De Angelis è ricordato per educazione, signorilità e simpatia. Oltre che per quella sua grande passione chiamata pianoforte.
Elio de Angelis è uno dei più grandi piloti che l’automobilismo italiano abbia prodotto sul finire degli anni ’70 e i primi anni ’80. Elio non ha potuto dimostrare tutto il suo valore per il tragico incidente al circuito Paul Ricard del 14 maggio 1986. Un ragazzo eccezionale per signorilità, educazione e simpatia. Appena s’imbatteva in un pianoforte non c’era stanchezza o lunga giornata in pista che gli impedisse di suonare con sorprendente maestria.
Tanti ricordi affolano la mia memoria. Da quando lo vidi su un circuito di F3 e mi colpi per velocità e pulizia di guida, al primo encontro con papà Giulio per trovare l’accordo per il debutto con l’allora Team Everest in F2 a Misano con la Ralt-Ferrari, al capolavoro di Magione quando nello stesso anno, pur partendo in ultima fila, vinse gara e titolo italiano di F3. O la vittoria a Montecarlo ’78 davanti a Siegfried Stohr e a un certo Alain Prost.

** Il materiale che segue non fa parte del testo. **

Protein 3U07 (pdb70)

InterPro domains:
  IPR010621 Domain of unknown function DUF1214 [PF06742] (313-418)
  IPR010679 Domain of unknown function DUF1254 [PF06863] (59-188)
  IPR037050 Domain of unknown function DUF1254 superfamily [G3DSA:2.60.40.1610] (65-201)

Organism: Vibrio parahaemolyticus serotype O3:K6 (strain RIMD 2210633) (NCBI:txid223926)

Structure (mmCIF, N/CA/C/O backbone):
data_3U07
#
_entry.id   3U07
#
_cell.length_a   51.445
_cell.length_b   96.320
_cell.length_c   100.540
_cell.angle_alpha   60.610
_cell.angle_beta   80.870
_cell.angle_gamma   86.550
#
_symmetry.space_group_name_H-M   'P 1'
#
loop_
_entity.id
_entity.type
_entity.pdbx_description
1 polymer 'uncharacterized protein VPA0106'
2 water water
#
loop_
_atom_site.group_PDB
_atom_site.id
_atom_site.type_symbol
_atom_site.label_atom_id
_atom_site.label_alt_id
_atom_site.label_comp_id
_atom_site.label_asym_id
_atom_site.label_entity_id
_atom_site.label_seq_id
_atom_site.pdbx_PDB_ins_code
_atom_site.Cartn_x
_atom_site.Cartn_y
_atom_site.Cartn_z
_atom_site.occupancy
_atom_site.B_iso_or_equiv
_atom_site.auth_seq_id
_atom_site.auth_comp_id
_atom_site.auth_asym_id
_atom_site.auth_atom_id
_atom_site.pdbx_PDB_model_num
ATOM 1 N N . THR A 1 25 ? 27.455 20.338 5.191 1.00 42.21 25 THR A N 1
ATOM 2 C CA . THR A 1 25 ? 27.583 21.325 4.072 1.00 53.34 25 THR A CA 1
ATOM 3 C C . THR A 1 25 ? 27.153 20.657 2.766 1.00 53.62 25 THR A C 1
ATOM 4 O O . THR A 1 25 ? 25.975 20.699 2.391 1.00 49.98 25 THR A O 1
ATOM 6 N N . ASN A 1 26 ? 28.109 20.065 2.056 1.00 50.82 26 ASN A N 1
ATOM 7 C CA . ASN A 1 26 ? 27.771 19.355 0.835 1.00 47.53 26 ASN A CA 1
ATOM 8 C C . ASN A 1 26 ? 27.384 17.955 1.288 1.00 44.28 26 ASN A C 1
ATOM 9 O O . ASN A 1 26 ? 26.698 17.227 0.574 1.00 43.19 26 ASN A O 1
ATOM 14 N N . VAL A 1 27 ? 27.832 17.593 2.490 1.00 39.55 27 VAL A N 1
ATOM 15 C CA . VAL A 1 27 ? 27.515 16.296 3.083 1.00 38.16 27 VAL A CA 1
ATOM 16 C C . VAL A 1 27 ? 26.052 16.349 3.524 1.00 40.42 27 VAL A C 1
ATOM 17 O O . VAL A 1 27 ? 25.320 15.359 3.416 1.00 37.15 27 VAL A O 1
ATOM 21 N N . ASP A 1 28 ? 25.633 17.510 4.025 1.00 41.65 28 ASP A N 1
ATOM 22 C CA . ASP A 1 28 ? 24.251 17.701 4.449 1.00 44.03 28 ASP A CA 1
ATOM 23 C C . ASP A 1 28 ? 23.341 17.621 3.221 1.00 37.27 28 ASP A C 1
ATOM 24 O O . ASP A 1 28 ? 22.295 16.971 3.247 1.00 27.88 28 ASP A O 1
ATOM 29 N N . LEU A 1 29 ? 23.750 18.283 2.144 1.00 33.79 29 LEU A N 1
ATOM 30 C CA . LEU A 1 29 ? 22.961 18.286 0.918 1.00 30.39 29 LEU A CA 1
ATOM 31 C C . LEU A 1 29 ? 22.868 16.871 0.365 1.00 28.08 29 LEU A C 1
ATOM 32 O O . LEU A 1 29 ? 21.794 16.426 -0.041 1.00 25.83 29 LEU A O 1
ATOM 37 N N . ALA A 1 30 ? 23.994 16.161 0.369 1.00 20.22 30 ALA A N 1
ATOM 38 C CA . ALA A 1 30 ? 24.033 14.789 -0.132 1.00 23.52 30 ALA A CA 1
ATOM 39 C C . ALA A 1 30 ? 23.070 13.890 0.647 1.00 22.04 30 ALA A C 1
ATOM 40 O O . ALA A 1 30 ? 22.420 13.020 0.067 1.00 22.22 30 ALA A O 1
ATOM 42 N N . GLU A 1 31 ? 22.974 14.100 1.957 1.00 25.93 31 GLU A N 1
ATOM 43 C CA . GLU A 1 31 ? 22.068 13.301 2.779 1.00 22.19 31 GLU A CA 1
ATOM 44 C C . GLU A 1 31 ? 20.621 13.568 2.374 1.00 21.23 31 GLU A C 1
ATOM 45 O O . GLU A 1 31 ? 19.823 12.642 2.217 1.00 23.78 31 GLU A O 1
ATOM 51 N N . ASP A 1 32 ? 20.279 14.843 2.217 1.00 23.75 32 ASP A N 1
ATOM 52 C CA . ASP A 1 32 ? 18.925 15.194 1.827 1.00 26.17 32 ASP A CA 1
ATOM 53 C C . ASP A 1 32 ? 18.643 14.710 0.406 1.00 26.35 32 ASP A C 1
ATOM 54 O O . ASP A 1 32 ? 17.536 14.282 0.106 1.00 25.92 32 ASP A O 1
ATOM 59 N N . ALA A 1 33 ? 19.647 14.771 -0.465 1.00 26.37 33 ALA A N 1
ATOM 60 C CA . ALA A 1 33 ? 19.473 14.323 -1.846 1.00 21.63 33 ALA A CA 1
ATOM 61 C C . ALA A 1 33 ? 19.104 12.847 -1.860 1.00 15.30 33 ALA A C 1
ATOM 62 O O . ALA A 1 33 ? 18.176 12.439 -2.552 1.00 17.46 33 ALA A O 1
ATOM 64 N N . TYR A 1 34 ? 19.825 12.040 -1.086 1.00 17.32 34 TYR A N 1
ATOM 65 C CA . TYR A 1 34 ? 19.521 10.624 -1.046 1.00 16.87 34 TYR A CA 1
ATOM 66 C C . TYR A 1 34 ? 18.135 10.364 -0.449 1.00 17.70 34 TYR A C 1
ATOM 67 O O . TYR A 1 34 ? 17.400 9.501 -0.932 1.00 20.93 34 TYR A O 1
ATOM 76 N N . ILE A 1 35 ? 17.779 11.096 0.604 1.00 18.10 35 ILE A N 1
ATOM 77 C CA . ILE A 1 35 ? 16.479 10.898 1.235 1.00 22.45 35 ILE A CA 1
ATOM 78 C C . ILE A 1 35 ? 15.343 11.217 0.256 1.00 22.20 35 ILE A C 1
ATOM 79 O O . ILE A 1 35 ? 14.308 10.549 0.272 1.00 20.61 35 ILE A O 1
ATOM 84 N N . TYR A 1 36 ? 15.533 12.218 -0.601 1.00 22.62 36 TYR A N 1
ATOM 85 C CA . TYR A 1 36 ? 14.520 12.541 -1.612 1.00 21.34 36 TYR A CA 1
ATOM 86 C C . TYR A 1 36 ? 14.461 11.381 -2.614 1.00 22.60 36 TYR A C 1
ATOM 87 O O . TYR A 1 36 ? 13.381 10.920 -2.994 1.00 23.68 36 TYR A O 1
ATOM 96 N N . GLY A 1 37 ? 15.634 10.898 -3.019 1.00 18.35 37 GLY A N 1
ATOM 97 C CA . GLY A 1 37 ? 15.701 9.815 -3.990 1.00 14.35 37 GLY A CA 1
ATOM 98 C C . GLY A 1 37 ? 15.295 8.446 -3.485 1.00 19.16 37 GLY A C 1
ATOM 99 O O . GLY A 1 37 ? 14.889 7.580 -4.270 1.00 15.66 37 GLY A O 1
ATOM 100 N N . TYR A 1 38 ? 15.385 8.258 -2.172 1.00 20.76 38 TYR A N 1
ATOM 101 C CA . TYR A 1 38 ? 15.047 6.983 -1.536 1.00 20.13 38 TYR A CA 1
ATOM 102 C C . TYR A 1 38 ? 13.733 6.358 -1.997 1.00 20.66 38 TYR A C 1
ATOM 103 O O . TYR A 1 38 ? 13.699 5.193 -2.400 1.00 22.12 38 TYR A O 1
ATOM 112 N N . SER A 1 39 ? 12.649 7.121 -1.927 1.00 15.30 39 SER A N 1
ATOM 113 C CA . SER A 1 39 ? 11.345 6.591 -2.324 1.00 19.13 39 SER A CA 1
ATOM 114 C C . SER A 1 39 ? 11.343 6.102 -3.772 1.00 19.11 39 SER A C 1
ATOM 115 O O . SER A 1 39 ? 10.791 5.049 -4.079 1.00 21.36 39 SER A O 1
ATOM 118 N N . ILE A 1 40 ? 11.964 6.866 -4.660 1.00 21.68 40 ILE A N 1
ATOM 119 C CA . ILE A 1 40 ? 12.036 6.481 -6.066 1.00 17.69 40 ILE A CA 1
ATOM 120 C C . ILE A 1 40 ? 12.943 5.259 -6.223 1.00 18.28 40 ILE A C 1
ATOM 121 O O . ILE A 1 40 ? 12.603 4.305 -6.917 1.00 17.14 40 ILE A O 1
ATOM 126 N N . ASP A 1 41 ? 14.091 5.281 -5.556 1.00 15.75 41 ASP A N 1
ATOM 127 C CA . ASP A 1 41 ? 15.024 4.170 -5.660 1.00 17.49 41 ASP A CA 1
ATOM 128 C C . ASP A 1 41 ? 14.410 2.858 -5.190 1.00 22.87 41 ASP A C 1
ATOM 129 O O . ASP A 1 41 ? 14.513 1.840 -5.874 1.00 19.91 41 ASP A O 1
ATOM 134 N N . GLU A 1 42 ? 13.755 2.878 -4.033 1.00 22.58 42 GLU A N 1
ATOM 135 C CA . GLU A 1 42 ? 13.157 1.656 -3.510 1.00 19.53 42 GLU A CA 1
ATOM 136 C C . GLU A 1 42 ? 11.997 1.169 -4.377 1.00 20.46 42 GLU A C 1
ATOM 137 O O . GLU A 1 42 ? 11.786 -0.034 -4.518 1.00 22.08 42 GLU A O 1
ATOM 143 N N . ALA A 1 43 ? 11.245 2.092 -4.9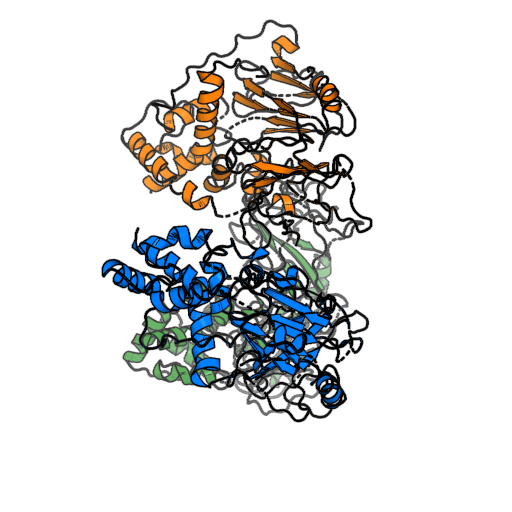69 1.00 16.32 43 ALA A N 1
ATOM 144 C CA . ALA A 1 43 ? 10.138 1.690 -5.836 1.00 15.18 43 ALA A CA 1
ATOM 145 C C . ALA A 1 43 ? 10.745 0.992 -7.056 1.00 18.85 43 ALA A C 1
ATOM 146 O O . ALA A 1 43 ? 10.251 -0.042 -7.506 1.00 17.50 43 ALA A O 1
ATOM 148 N N . TYR A 1 44 ? 11.825 1.559 -7.587 1.00 17.41 44 TYR A N 1
ATOM 149 C CA . TYR A 1 44 ? 12.490 0.955 -8.734 1.00 19.36 44 TYR A CA 1
ATOM 150 C C . TYR A 1 44 ? 13.003 -0.445 -8.383 1.00 22.22 44 TYR A C 1
ATOM 151 O O . TYR A 1 44 ? 12.744 -1.400 -9.112 1.00 21.78 44 TYR A O 1
ATOM 160 N N . LYS A 1 45 ? 13.732 -0.563 -7.274 1.00 23.10 45 LYS A N 1
ATOM 161 C CA . LYS A 1 45 ? 14.267 -1.862 -6.861 1.00 23.72 45 LYS A CA 1
ATOM 162 C C . LYS A 1 45 ? 13.148 -2.886 -6.774 1.00 23.78 45 LYS A C 1
ATOM 163 O O . LYS A 1 45 ? 13.296 -4.027 -7.219 1.00 24.34 45 LYS A O 1
ATOM 169 N N . PHE A 1 46 ? 12.023 -2.478 -6.196 1.00 24.89 46 PHE A N 1
ATOM 170 C CA . PHE A 1 46 ? 10.890 -3.383 -6.064 1.00 20.97 46 PHE A CA 1
ATOM 171 C C . PHE A 1 46 ? 10.382 -3.791 -7.446 1.00 23.94 46 PHE A C 1
ATOM 172 O O . PHE A 1 46 ? 10.076 -4.952 -7.681 1.00 25.61 46 PHE A O 1
ATOM 180 N N . PHE A 1 47 ? 10.282 -2.828 -8.354 1.00 24.25 47 PHE A N 1
ATOM 181 C CA . PHE A 1 47 ? 9.822 -3.112 -9.710 1.00 23.90 47 PHE A CA 1
ATOM 182 C C . PHE A 1 47 ? 10.803 -4.061 -10.402 1.00 24.96 47 PHE A C 1
ATOM 183 O O . PHE A 1 47 ? 10.399 -4.996 -11.094 1.00 21.42 47 PHE A O 1
ATOM 191 N N . TYR A 1 48 ? 12.095 -3.822 -10.198 1.00 20.60 48 TYR A N 1
ATOM 192 C CA . TYR A 1 48 ? 13.128 -4.640 -10.824 1.00 20.51 48 TYR A CA 1
ATOM 193 C C . TYR A 1 48 ? 13.067 -6.074 -10.332 1.00 21.32 48 TYR A C 1
ATOM 194 O O . TYR A 1 48 ? 13.056 -7.018 -11.122 1.00 21.53 48 TYR A O 1
ATOM 203 N N . HIS A 1 49 ? 13.018 -6.229 -9.016 1.00 23.63 49 HIS A N 1
ATOM 204 C CA . HIS A 1 49 ? 12.989 -7.555 -8.423 1.00 29.66 49 HIS A CA 1
ATOM 205 C C . HIS A 1 49 ? 11.710 -8.334 -8.680 1.00 35.54 49 HIS A C 1
ATOM 206 O O . HIS A 1 49 ? 11.692 -9.555 -8.537 1.00 33.12 49 HIS A O 1
ATOM 213 N N . THR A 1 50 ? 10.642 -7.642 -9.070 1.00 29.74 50 THR A N 1
ATOM 214 C CA . THR A 1 50 ? 9.395 -8.334 -9.367 1.00 29.28 50 THR A CA 1
ATOM 215 C C . THR A 1 50 ? 9.162 -8.446 -10.874 1.00 33.63 50 THR A C 1
ATOM 216 O O . THR A 1 50 ? 9.405 -9.496 -11.470 1.00 37.32 50 THR A O 1
ATOM 220 N N . ALA A 1 51 ? 8.712 -7.358 -11.491 1.00 25.50 51 ALA A N 1
ATOM 221 C CA . ALA A 1 51 ? 8.422 -7.345 -12.922 1.00 26.71 51 ALA A CA 1
ATOM 222 C C . ALA A 1 51 ? 9.593 -7.592 -13.873 1.00 29.22 51 ALA A C 1
ATOM 223 O O . ALA A 1 51 ? 9.458 -8.346 -14.832 1.00 34.80 51 ALA A O 1
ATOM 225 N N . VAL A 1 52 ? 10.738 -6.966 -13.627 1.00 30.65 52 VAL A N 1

Proprio a seguito di quel titolo si presentò al via del Campionato Europeo di F2 con la Chevron-Ferrari del Team Everest. Andò così bene che fu chiamato per un test sulla Ferrari 312 T3 di Formula 1 a Fiorano dove fece segnare tempi eccezionali.
Il contratto di Elio prevedeva un’opzione a favore della Ferrari, opzione che il Commendatore avrebbe anche esercitato dopo l’incidente di Villeneuve in Giappone, ma non si concretizzò per divergenze tra il padre di Elio e l’ingegner Ferrari che, nonostante la mia mediazione, furono considerate insuperabili da papà De Angelis.
L’ultima volta che ho incontrato Elio erano le 7 di domenica 11 maggio 1986. Eravamo al porto di Monte Carlo: lui era sceso della sua barca e stava passeggiando nervosamente avante e indietro (si era qualificato solo 20esimo con la Brabham BMW). Anch’io vagavo per smaltire l’arrabbiatura della mancata qualifica del sabato con Nannini e De Cesaris, sfumata negli ultimi minuti per guasti tecnici a entrambe le vetture. Elio mi confessò che con la “sogliola” Brabham BT55 non si trovava a suo agio e il deludente inizio stagione, oltre la brutta qualifica di Monaco, erano il risultato di questa situazione.
All’improvviso accennò un sorriso e mi disse: “Riccardo (Patrese) mi ha lasciato la vettura per le prove che doveva fare lui al Ricard. Vado a fare i test per vedere se trovo soluzioni e familiarità con la vettura”. Quattro giorni dopo, per um crudele destino, proprio al “Paul Ricard” di Le Castellet, per um guasto tecnico in prova, Elio purtroppo ci lasciava.